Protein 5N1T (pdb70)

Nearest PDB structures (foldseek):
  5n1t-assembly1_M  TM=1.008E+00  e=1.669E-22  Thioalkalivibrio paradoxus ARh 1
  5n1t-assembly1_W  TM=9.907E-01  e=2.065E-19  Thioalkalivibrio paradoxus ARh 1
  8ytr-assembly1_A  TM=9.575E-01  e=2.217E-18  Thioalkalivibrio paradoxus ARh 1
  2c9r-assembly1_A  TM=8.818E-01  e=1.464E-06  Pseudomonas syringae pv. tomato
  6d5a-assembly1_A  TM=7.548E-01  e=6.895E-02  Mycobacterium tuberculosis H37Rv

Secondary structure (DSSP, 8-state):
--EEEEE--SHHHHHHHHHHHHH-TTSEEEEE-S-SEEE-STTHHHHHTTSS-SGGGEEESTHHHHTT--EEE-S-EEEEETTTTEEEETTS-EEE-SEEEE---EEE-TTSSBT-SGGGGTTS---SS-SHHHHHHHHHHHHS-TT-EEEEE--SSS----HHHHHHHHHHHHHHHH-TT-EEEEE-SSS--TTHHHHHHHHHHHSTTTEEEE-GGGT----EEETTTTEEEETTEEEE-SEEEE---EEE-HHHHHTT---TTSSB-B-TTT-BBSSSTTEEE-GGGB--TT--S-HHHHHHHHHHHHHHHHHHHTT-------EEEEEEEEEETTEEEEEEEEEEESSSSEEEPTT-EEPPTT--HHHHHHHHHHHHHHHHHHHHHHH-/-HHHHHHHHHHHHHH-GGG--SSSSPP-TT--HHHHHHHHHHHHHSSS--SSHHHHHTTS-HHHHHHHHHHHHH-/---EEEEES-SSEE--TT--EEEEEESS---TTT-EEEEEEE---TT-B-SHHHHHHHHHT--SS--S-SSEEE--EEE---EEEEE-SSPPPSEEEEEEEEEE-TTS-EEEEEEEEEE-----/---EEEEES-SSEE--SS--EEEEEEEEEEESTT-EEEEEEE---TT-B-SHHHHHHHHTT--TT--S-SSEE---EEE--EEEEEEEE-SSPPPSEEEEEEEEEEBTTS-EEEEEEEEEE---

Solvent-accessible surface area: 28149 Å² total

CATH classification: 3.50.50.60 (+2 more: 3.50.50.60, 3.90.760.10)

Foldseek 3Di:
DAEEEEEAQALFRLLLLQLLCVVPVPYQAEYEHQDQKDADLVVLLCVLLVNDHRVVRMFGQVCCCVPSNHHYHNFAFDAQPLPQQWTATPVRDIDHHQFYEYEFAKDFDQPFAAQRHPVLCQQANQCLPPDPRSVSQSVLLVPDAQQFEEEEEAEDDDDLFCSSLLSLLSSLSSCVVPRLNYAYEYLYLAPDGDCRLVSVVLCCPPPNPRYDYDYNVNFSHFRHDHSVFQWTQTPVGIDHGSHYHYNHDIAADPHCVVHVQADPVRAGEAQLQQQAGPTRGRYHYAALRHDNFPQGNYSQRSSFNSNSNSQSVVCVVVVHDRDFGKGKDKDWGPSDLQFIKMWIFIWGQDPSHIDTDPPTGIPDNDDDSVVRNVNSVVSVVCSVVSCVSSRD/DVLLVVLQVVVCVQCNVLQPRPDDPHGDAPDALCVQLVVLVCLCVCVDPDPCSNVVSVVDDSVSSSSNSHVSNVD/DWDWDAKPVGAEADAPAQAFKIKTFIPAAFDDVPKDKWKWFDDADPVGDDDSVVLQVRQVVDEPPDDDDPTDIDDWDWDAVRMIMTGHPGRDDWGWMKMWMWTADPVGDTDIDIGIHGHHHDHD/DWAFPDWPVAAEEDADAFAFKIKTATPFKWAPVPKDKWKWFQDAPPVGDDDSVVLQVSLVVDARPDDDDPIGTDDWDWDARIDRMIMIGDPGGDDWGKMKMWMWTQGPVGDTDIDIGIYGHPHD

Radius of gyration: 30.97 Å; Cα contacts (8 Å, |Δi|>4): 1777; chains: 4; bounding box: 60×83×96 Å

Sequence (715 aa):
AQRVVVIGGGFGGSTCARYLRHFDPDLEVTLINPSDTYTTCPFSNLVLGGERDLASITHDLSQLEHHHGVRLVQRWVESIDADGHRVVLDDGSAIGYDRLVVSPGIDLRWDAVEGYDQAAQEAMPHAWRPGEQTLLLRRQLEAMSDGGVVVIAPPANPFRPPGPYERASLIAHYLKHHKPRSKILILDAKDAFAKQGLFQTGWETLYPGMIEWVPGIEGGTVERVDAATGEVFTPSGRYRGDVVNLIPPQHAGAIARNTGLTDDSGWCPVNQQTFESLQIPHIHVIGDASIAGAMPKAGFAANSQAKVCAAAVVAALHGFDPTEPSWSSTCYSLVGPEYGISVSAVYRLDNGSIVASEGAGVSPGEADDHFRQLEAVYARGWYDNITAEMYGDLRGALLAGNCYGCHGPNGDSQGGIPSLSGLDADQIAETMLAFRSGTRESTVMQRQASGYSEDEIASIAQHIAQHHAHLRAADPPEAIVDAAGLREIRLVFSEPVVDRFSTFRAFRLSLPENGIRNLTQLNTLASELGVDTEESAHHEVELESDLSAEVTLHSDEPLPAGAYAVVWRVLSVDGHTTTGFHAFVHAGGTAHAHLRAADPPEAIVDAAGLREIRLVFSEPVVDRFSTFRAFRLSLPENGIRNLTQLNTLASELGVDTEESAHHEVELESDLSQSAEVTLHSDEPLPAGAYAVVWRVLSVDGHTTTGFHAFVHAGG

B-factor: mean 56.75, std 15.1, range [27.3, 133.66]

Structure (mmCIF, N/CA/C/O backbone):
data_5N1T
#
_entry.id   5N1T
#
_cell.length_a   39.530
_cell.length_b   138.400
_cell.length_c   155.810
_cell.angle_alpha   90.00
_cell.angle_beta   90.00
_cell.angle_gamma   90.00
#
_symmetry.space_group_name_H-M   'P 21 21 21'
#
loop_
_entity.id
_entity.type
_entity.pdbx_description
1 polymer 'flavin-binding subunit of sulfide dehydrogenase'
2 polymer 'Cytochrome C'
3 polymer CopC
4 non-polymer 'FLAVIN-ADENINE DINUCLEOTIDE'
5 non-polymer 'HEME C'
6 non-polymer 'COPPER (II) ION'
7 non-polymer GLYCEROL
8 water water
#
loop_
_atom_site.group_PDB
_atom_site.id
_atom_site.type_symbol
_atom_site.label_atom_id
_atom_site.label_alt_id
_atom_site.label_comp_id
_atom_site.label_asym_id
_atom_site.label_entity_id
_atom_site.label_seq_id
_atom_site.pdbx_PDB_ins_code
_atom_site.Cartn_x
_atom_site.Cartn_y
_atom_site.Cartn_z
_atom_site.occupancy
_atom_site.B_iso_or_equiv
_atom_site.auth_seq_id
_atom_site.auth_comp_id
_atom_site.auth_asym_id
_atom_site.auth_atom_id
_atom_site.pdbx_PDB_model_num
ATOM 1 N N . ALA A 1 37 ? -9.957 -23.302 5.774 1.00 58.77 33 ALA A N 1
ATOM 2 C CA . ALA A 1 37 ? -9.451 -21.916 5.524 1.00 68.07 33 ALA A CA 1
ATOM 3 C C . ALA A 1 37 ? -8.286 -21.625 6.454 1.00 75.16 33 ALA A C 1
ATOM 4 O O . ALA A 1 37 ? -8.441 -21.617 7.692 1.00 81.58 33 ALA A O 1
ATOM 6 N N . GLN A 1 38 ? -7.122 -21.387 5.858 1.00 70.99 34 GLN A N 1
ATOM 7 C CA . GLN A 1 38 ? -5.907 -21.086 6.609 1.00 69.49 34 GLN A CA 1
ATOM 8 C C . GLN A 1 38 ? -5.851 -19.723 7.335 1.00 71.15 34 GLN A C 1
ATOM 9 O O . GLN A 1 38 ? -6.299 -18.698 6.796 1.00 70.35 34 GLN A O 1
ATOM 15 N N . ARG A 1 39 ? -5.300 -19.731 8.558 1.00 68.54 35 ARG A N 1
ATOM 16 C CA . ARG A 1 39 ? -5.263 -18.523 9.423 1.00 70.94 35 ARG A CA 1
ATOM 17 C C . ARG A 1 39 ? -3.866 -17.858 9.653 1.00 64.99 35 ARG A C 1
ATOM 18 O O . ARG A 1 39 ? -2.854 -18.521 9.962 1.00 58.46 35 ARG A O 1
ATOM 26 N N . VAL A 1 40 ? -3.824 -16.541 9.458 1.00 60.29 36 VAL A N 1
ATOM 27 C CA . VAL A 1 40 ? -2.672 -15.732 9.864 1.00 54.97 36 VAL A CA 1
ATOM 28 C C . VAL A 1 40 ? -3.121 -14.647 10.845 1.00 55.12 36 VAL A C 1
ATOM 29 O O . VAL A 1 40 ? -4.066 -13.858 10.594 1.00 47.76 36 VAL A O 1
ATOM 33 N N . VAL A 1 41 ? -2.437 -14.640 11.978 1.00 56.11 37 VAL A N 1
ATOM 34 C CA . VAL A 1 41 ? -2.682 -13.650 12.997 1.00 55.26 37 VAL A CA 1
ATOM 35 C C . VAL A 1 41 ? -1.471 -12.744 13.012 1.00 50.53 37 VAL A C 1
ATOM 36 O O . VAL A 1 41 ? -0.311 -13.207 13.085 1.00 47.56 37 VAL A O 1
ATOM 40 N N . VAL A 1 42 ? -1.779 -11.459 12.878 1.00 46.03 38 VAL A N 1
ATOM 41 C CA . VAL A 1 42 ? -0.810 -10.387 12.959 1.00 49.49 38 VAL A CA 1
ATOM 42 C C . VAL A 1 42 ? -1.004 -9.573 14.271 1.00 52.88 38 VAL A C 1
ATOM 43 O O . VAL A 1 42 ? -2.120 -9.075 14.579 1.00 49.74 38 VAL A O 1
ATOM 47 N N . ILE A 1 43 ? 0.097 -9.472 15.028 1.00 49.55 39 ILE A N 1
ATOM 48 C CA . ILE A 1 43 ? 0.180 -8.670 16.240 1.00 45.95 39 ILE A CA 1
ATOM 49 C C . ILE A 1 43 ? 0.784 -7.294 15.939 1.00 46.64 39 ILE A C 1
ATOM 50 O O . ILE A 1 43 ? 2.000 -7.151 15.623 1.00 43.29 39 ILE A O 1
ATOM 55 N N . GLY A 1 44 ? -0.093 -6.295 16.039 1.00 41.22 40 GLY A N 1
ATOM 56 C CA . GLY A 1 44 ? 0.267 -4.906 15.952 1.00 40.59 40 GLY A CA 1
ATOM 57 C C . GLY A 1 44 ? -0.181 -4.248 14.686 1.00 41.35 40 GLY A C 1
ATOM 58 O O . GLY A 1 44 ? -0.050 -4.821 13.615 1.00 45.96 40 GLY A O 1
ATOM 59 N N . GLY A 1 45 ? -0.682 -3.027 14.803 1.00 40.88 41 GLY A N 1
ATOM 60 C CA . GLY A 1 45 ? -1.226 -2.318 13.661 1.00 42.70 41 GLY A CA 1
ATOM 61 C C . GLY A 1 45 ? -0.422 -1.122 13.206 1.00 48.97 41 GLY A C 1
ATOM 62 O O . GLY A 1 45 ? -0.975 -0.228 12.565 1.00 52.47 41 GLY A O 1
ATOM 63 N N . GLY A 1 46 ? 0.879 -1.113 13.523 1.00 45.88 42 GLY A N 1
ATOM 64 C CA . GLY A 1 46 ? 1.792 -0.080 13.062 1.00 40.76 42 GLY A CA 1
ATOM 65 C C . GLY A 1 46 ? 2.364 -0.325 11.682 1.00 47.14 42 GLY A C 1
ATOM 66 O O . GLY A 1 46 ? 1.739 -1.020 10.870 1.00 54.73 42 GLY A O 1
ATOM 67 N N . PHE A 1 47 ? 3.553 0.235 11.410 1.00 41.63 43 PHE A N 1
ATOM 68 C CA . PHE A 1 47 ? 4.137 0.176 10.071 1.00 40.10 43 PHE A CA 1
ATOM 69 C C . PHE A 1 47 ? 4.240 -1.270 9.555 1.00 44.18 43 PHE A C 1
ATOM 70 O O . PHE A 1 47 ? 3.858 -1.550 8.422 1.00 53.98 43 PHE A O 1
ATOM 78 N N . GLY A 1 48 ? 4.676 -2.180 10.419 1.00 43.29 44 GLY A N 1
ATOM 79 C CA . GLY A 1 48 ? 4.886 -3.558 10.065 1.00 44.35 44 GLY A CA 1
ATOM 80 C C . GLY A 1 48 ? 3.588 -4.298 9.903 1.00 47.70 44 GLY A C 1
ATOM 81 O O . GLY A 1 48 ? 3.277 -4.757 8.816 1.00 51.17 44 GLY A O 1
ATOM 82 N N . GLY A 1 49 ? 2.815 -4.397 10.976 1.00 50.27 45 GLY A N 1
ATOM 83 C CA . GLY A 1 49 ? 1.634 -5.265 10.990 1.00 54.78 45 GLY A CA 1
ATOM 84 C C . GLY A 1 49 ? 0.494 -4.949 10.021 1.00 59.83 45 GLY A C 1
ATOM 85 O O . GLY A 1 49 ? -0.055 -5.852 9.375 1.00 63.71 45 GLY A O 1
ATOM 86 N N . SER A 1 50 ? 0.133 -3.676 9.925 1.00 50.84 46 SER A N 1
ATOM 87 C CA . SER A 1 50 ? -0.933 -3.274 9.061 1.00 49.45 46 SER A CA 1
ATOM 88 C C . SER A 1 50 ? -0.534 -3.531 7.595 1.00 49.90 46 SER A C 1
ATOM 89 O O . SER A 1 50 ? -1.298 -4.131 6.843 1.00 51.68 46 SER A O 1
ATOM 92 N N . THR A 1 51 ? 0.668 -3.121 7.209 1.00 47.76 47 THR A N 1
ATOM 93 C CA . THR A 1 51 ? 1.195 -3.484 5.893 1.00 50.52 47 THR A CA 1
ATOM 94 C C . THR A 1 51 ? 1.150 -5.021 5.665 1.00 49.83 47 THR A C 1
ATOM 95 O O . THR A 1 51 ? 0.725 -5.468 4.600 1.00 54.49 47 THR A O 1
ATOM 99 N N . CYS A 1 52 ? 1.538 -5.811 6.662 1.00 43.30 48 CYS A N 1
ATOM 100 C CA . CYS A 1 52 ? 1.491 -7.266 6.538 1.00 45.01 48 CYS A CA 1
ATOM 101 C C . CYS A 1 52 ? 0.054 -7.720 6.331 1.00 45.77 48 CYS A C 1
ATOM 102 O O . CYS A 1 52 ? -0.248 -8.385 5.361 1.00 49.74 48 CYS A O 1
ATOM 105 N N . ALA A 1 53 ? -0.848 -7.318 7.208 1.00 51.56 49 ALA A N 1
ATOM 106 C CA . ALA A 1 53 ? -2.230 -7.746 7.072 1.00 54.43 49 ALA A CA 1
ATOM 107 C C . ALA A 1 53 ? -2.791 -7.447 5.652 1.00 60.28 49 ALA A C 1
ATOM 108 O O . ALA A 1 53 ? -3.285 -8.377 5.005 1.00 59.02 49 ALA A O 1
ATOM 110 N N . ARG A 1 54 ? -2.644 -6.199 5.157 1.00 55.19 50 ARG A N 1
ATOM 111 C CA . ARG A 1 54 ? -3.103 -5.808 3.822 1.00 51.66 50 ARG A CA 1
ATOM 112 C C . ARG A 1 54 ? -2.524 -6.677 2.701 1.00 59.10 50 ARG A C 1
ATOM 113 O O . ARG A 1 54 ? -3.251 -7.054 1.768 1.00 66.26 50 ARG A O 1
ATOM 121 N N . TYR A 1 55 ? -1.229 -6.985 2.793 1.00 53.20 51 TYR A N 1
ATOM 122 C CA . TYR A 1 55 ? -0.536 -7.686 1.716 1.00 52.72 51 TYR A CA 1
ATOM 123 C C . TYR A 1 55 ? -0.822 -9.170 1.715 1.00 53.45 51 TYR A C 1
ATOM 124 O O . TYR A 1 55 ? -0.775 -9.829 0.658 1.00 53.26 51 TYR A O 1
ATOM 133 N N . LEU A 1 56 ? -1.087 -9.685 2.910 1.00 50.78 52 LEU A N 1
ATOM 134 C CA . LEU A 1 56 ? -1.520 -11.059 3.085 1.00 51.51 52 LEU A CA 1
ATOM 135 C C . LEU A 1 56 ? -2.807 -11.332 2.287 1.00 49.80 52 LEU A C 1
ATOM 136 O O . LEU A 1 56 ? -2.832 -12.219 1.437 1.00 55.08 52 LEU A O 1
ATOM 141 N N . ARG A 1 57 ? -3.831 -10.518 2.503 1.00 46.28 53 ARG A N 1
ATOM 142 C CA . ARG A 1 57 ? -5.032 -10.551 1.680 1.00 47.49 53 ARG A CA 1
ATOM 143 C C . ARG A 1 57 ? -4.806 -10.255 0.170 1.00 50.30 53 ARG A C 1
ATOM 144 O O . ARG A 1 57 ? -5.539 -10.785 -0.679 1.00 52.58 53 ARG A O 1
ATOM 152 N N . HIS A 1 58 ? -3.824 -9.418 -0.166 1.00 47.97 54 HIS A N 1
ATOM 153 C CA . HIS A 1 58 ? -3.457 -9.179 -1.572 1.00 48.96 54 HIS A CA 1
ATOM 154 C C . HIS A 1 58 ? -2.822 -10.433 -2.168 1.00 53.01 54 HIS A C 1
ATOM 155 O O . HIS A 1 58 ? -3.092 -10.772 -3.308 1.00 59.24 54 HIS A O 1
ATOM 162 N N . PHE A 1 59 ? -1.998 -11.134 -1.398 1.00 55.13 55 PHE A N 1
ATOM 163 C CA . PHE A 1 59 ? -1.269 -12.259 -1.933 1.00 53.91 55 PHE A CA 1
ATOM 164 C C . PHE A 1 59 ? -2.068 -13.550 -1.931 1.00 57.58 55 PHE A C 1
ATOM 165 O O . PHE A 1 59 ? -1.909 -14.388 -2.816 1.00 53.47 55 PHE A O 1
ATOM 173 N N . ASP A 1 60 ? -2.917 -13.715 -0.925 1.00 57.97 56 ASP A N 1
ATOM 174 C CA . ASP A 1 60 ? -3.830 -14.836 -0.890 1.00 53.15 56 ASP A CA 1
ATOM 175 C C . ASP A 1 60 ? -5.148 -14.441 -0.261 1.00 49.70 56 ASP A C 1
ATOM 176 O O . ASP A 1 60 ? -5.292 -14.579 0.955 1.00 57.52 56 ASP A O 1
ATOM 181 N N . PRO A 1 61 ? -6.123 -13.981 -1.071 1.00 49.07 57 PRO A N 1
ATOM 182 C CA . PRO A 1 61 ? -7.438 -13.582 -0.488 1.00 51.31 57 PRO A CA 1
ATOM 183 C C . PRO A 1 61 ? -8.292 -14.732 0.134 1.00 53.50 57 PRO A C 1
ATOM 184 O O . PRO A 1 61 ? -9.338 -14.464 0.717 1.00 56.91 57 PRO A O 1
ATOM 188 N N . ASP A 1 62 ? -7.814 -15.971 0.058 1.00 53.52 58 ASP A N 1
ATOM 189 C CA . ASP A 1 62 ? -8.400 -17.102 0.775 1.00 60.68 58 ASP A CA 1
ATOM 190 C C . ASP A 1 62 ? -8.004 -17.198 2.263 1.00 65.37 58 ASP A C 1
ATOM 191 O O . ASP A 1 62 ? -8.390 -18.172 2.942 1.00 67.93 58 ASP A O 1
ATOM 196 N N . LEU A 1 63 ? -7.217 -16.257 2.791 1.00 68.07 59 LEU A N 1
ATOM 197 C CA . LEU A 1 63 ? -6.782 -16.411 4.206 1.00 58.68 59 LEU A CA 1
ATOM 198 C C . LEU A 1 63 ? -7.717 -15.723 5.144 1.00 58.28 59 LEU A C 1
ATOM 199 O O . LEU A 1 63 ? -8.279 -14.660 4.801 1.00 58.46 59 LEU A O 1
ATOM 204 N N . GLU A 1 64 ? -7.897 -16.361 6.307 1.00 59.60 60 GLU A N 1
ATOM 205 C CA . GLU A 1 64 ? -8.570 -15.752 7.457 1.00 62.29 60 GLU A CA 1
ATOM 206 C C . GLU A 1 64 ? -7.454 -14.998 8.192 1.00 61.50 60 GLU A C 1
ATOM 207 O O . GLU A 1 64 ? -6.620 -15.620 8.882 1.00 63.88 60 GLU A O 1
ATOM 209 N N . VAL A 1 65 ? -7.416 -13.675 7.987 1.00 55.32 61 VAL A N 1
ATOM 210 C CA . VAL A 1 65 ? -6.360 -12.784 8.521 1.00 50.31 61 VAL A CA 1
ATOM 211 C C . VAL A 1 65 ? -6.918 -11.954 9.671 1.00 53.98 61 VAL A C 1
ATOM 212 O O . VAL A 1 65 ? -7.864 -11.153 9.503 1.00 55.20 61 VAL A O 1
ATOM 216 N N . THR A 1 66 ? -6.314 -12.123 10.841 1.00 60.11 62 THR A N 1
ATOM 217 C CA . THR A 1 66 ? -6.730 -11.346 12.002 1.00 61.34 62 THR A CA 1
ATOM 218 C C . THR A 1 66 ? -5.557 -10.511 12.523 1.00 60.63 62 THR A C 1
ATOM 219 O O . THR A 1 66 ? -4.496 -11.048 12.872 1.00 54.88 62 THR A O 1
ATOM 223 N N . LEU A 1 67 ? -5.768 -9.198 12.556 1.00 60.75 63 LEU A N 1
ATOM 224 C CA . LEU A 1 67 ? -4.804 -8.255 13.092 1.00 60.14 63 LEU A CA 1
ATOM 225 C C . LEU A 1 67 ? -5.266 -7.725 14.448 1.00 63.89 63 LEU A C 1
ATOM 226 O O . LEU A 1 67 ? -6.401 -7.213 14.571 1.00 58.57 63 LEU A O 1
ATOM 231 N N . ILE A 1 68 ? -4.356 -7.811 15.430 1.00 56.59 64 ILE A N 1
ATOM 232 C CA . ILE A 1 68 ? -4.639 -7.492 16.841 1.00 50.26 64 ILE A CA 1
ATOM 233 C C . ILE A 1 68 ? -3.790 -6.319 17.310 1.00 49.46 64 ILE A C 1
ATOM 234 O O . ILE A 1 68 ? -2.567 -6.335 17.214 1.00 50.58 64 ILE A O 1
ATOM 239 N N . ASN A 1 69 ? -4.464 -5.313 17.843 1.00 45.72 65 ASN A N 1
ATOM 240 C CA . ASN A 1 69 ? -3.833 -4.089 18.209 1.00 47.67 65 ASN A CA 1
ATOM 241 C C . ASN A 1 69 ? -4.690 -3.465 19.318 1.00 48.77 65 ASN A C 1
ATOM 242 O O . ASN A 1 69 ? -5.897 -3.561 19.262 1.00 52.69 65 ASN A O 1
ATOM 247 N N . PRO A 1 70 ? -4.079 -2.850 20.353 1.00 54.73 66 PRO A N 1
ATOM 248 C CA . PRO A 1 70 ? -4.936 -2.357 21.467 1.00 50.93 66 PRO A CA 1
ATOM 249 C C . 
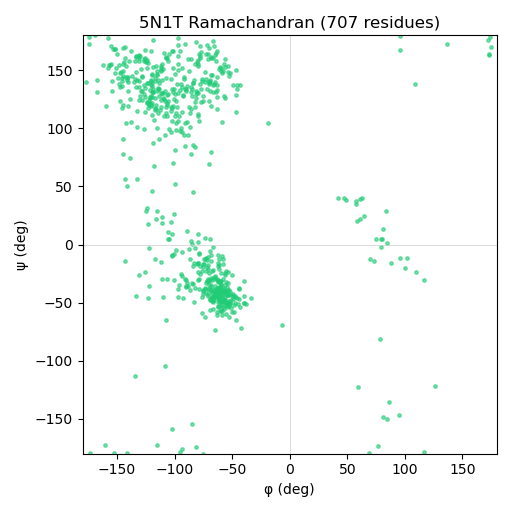PRO A 1 70 ? -5.927 -1.304 21.063 1.00 48.11 66 PRO A C 1
ATOM 250 O O . PRO A 1 70 ? -6.783 -0.962 21.842 1.00 53.71 66 PRO A O 1
ATOM 254 N N . SER A 1 71 ? -5.832 -0.787 19.853 1.00 49.87 67 SER A N 1
ATOM 255 C CA . SER A 1 71 ? -6.629 0.372 19.535 1.00 49.64 67 SER A CA 1
ATOM 256 C C . SER A 1 71 ? -7.082 0.442 18.082 1.00 54.24 67 SER A C 1
ATOM 257 O O . SER A 1 71 ? -6.412 -0.023 17.170 1.00 62.64 67 SER A O 1
ATOM 260 N N . ASP A 1 72 ? -8.267 1.015 17.926 1.00 59.31 68 ASP A N 1
ATOM 261 C CA . ASP A 1 72 ? -8.891 1.403 16.682 1.00 53.77 68 ASP A CA 1
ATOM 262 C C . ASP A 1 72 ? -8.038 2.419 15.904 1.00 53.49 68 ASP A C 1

Work order:
Count the lines in the listing where the string "Thioalkalivibrio" appears. Answer with the number only.

Task output:
3